Children, elderly and the sick are considered most vulnerable to the harmful effects of hazardous air. Their immunity is jeopardised, so are their life, as hazardous chemicals affect their immune system gravely.

 

“Alarming increase in air pollution attacks the respiratory system and can alter the immune system. Moreover, a higher level of carbon monoxide directly hits the cardiovascular system, particularly among children. Immune health can help in tackling all these problems,” said Dr Avneet Kaur, a senior consultant at Apollo Cradle Hospital’s neonatology department.

Doctors associate high levels of suspended particulate matter and sulphur dioxide with increased mortality, morbidity, and impaired pulmonary function.
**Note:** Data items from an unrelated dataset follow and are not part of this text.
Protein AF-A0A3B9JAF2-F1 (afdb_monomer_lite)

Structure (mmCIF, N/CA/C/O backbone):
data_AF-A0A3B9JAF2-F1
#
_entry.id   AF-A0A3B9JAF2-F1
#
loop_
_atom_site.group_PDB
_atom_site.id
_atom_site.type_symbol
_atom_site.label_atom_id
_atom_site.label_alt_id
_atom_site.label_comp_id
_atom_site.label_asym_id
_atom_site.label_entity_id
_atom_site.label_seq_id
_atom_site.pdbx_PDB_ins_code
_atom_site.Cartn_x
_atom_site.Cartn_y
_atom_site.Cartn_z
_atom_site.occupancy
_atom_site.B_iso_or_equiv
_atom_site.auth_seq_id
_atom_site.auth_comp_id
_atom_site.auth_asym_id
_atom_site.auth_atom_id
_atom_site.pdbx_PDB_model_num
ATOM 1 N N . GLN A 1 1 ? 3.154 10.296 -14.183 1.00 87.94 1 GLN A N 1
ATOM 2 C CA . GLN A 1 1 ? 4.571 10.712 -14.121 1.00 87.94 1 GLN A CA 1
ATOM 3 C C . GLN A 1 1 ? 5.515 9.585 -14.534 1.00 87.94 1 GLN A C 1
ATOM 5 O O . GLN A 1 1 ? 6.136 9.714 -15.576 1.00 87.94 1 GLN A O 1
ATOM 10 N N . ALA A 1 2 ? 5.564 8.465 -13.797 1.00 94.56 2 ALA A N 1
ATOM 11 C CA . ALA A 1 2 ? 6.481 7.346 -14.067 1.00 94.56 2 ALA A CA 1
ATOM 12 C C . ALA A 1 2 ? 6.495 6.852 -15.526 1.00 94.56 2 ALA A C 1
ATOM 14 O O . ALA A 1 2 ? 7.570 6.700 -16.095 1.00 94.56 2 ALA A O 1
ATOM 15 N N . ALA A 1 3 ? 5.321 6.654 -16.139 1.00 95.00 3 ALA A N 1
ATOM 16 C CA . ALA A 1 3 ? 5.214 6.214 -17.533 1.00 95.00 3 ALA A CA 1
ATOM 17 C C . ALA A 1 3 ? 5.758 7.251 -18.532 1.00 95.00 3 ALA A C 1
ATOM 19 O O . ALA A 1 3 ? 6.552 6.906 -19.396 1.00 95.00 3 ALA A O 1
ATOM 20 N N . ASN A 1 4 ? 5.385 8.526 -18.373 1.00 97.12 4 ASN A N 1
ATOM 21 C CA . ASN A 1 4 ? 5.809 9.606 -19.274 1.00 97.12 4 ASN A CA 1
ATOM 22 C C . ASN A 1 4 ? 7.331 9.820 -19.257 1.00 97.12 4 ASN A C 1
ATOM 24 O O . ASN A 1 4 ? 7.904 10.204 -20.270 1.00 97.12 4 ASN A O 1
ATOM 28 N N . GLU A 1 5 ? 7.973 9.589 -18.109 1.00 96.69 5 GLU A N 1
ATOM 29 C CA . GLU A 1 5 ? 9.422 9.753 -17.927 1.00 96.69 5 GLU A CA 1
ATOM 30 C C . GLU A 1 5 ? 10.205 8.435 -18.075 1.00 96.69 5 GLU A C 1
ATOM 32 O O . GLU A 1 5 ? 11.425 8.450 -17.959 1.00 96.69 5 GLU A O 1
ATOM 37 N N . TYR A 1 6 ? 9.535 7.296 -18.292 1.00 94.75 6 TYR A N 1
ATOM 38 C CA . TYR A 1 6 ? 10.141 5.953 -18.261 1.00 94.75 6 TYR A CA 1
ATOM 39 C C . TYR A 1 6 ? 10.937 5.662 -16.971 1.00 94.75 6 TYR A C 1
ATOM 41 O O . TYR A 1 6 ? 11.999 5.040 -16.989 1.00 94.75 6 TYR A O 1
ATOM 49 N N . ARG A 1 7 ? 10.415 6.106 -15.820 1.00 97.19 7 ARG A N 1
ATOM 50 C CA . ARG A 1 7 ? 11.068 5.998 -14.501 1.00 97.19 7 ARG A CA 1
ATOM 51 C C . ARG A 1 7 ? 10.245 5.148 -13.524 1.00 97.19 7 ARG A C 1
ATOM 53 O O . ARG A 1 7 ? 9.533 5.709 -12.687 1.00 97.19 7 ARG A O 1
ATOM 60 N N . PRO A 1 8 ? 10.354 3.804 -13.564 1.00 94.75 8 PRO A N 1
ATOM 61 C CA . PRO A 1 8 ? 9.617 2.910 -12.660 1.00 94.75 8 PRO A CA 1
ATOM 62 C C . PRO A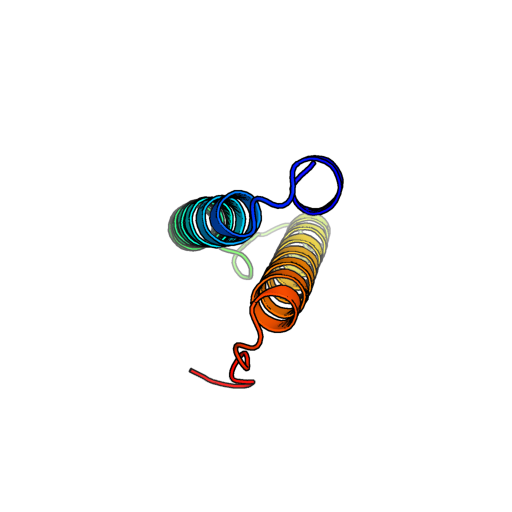 1 8 ? 9.992 3.093 -11.181 1.00 94.75 8 PRO A C 1
ATOM 64 O O . PRO A 1 8 ? 9.159 2.867 -10.307 1.00 94.75 8 PRO A O 1
ATOM 67 N N . LEU A 1 9 ? 11.199 3.598 -10.891 1.00 96.75 9 LEU A N 1
ATOM 68 C CA . LEU A 1 9 ? 11.641 3.948 -9.535 1.00 96.75 9 LEU A CA 1
ATOM 69 C C . LEU A 1 9 ? 10.662 4.890 -8.812 1.00 96.75 9 LEU A C 1
ATOM 71 O O . LEU A 1 9 ? 10.517 4.794 -7.599 1.00 96.75 9 LEU A O 1
ATOM 75 N N . LEU A 1 10 ? 9.961 5.768 -9.540 1.00 97.69 10 LEU A N 1
ATOM 76 C CA . LEU A 1 10 ? 8.966 6.665 -8.942 1.00 97.69 10 LEU A CA 1
ATOM 77 C C . LEU A 1 10 ? 7.784 5.896 -8.336 1.00 97.69 10 LEU A C 1
ATOM 79 O O . LEU A 1 10 ? 7.253 6.306 -7.309 1.00 97.69 10 LEU A O 1
AT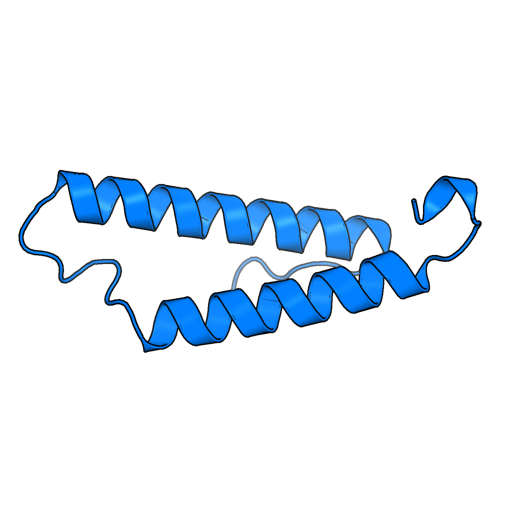OM 83 N N . VAL A 1 11 ? 7.389 4.770 -8.942 1.00 97.38 11 VAL A N 1
ATOM 84 C CA . VAL A 1 11 ? 6.337 3.900 -8.393 1.00 97.38 11 VAL A CA 1
ATOM 85 C C . VAL A 1 11 ? 6.850 3.184 -7.146 1.00 97.38 11 VAL A C 1
ATOM 87 O O . VAL A 1 11 ? 6.139 3.130 -6.151 1.00 97.38 11 VAL A O 1
ATOM 90 N N . ALA A 1 12 ? 8.095 2.700 -7.158 1.00 97.25 12 ALA A N 1
ATOM 91 C CA . ALA A 1 12 ? 8.703 2.059 -5.990 1.00 97.25 12 ALA A CA 1
ATOM 92 C C . ALA A 1 12 ? 8.830 3.019 -4.794 1.00 97.25 12 ALA A C 1
ATOM 94 O O . ALA A 1 12 ? 8.457 2.658 -3.680 1.00 97.25 12 ALA A O 1
ATOM 95 N N . ALA A 1 13 ? 9.283 4.255 -5.032 1.00 97.88 13 ALA A N 1
ATOM 96 C CA . ALA A 1 13 ? 9.340 5.294 -4.005 1.00 97.88 13 ALA A CA 1
ATOM 97 C C . ALA A 1 13 ? 7.942 5.608 -3.447 1.00 97.88 13 ALA A C 1
ATOM 99 O O . ALA A 1 13 ? 7.747 5.606 -2.237 1.00 97.88 13 ALA A O 1
ATOM 100 N N . TYR A 1 14 ? 6.945 5.763 -4.325 1.00 97.88 14 TYR A N 1
ATOM 101 C CA . TYR A 1 14 ? 5.558 5.974 -3.911 1.00 97.88 14 TYR A CA 1
ATOM 102 C C . TYR A 1 14 ? 5.015 4.836 -3.035 1.00 97.88 14 TYR A C 1
ATOM 104 O O . TYR A 1 14 ? 4.388 5.105 -2.012 1.00 97.88 14 TYR A O 1
ATOM 112 N N . VAL A 1 15 ? 5.255 3.573 -3.408 1.00 97.12 15 VAL A N 1
ATOM 113 C CA . VAL A 1 15 ? 4.831 2.409 -2.609 1.00 97.12 15 VAL A CA 1
ATOM 114 C C . VAL A 1 15 ? 5.463 2.447 -1.223 1.00 97.12 15 VAL A C 1
ATOM 116 O O . VAL A 1 15 ? 4.764 2.234 -0.234 1.00 97.12 15 VAL A O 1
ATOM 119 N N . TYR A 1 16 ? 6.764 2.732 -1.150 1.00 97.31 16 TYR A N 1
ATOM 120 C CA . TYR A 1 16 ? 7.500 2.813 0.109 1.00 97.31 16 TYR A CA 1
ATOM 121 C C . TYR A 1 16 ? 6.948 3.917 1.021 1.00 97.31 16 TYR A C 1
ATOM 123 O O . TYR A 1 16 ? 6.631 3.665 2.186 1.00 97.31 16 TYR A O 1
ATOM 131 N N . ASP A 1 17 ? 6.755 5.119 0.480 1.00 98.12 17 ASP A N 1
ATOM 132 C CA . ASP A 1 17 ? 6.239 6.261 1.235 1.00 98.12 17 ASP A CA 1
ATOM 133 C C . ASP A 1 17 ? 4.790 6.036 1.693 1.00 98.12 17 ASP A C 1
ATOM 135 O O . ASP A 1 17 ? 4.433 6.346 2.836 1.00 98.12 17 ASP A O 1
ATOM 139 N N . LEU A 1 18 ? 3.952 5.445 0.833 1.00 97.44 18 LEU A N 1
ATOM 140 C CA . LEU A 1 18 ? 2.574 5.088 1.167 1.00 97.44 18 LEU A CA 1
ATOM 141 C C . LEU A 1 18 ? 2.521 4.036 2.281 1.00 97.44 18 LEU A C 1
ATOM 143 O O . LEU A 1 18 ? 1.744 4.191 3.224 1.00 97.44 18 LEU A O 1
ATOM 147 N N . ALA A 1 19 ? 3.347 2.991 2.197 1.00 96.69 19 ALA A N 1
ATOM 148 C CA . ALA A 1 19 ? 3.412 1.942 3.209 1.00 96.69 19 ALA A CA 1
ATOM 149 C C . ALA A 1 19 ? 3.852 2.501 4.570 1.00 96.69 19 ALA A C 1
ATOM 151 O O . ALA A 1 19 ? 3.208 2.217 5.580 1.00 96.69 19 ALA A O 1
ATOM 152 N N . ASN A 1 20 ? 4.876 3.359 4.598 1.00 97.62 20 ASN A N 1
ATOM 153 C CA . ASN A 1 20 ? 5.328 4.020 5.825 1.00 97.62 20 ASN A CA 1
ATOM 154 C C . ASN A 1 20 ? 4.253 4.931 6.424 1.00 97.62 20 ASN A C 1
ATOM 156 O O . ASN A 1 20 ? 3.980 4.865 7.622 1.00 97.62 20 ASN A O 1
ATOM 160 N N . SER A 1 21 ? 3.591 5.734 5.591 1.00 97.31 21 SER A N 1
ATOM 161 C CA . SER A 1 21 ? 2.508 6.618 6.040 1.00 97.31 21 SER A CA 1
ATOM 162 C C . SER A 1 21 ? 1.339 5.820 6.622 1.00 97.31 21 SER A C 1
ATOM 164 O O . SER A 1 21 ? 0.792 6.173 7.670 1.00 97.31 21 SER A O 1
ATOM 166 N N . PHE A 1 22 ? 0.972 4.714 5.968 1.00 96.25 22 PHE A N 1
ATOM 167 C CA . PHE A 1 22 ? -0.074 3.818 6.446 1.00 96.25 22 PHE A CA 1
ATOM 168 C C . PHE A 1 22 ? 0.314 3.122 7.756 1.00 96.25 22 PHE A C 1
ATOM 170 O O . PHE A 1 22 ? -0.506 3.041 8.669 1.00 96.25 22 PHE A O 1
ATOM 177 N N . HIS A 1 23 ? 1.564 2.674 7.881 1.00 95.38 23 HIS A N 1
ATOM 178 C CA . HIS A 1 23 ? 2.091 2.088 9.110 1.00 95.38 23 HIS A CA 1
ATOM 179 C C . HIS A 1 23 ? 1.994 3.076 10.282 1.00 95.38 23 HIS A C 1
ATOM 181 O O . HIS A 1 23 ? 1.423 2.745 11.322 1.00 95.38 23 HIS A O 1
ATOM 187 N N . SER A 1 24 ? 2.448 4.321 10.098 1.00 96.69 24 SER A N 1
ATOM 188 C CA . SER A 1 24 ? 2.309 5.370 11.115 1.00 96.69 24 SER A CA 1
ATOM 189 C C . SER A 1 24 ? 0.846 5.648 11.473 1.00 96.69 24 SER A C 1
A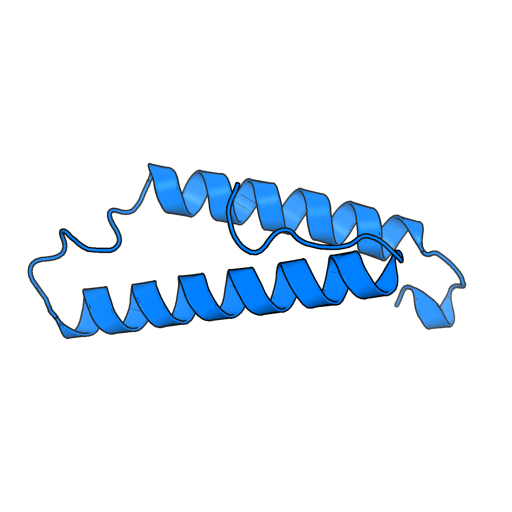TOM 191 O O . SER A 1 24 ? 0.522 5.752 12.655 1.00 96.69 24 SER A O 1
ATOM 193 N N . PHE A 1 25 ? -0.051 5.720 10.482 1.00 95.06 25 PHE A N 1
ATOM 194 C CA . PHE A 1 25 ? -1.491 5.876 10.714 1.00 95.06 25 PHE A CA 1
ATOM 195 C C . PHE A 1 25 ? -2.060 4.741 11.573 1.00 95.06 25 PHE A C 1
ATOM 197 O O . PHE A 1 25 ? -2.756 5.009 12.552 1.00 95.06 25 PHE A O 1
ATOM 204 N N . TYR A 1 26 ? -1.745 3.491 11.233 1.00 91.88 26 TYR A N 1
ATOM 205 C CA . TYR A 1 26 ? -2.288 2.318 11.915 1.00 91.88 26 TYR A CA 1
ATOM 206 C C . TYR A 1 26 ? -1.855 2.249 13.386 1.00 91.88 26 TYR A C 1
ATOM 208 O O . TYR A 1 26 ? -2.639 1.848 14.244 1.00 91.88 26 TYR A O 1
ATOM 216 N N . HIS A 1 27 ? -0.631 2.688 13.692 1.00 92.75 27 HIS A N 1
ATOM 217 C CA . HIS A 1 27 ? -0.128 2.766 15.065 1.00 92.75 27 HIS A CA 1
ATOM 218 C C . HIS A 1 27 ? -0.679 3.956 15.855 1.00 92.75 27 HIS A C 1
ATOM 220 O O . HIS A 1 27 ? -0.944 3.827 17.048 1.00 92.75 27 HIS A O 1
ATOM 226 N N . ALA A 1 28 ? -0.840 5.114 15.215 1.00 94.19 28 ALA A N 1
ATOM 227 C CA . ALA A 1 28 ? -1.283 6.328 15.894 1.00 94.19 28 ALA A CA 1
ATOM 228 C C . ALA A 1 28 ? -2.802 6.373 16.120 1.00 94.19 28 ALA A C 1
ATOM 230 O O . ALA A 1 28 ? -3.269 7.038 17.045 1.00 94.19 28 ALA A O 1
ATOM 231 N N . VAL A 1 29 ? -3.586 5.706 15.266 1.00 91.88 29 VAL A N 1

“There are several reasons for kids to be easy victims of pollution and thereby have a lower immune health. Their lungs are growing and they have higher cell division, so pollutants find much more space in them. Compared to adults, they have low immunity and, therefore, are more susceptible to diseases,” said Dr Vivek Jain, additional director and head of neonatology department at Fortis Hospital, Shalimar Bagh.

 

The current air quality is going to impact those with respiratory problems, especially asthmatic patients, negatively. It also creates problems for those facing cardiac and nervous system problems. The long-term exposure to pollutants in the air increases chances of lung cancer and heart attack, warned health experts.

Pollutants can affect foetus growth, they warned pregnant women.

Gynaecologist and IVF specialist at Max Hospital, Dr Shweta Goswami, explained that constant exposure to high air pollution increases the risk of miscarriage and early labour in pregnant women and also result in low birth weight.

“Actually, foetal development is very sensitive to environmental factors, particularly high blood pressure, which is associated with increased morbidity and mortality causing a lot of problems for mother and the unborn child including pre term delivery. It will be good if a pregnant woman limits her outdoor activity, stays inside and stays hydrated during an inversion,” said Dr Goswami.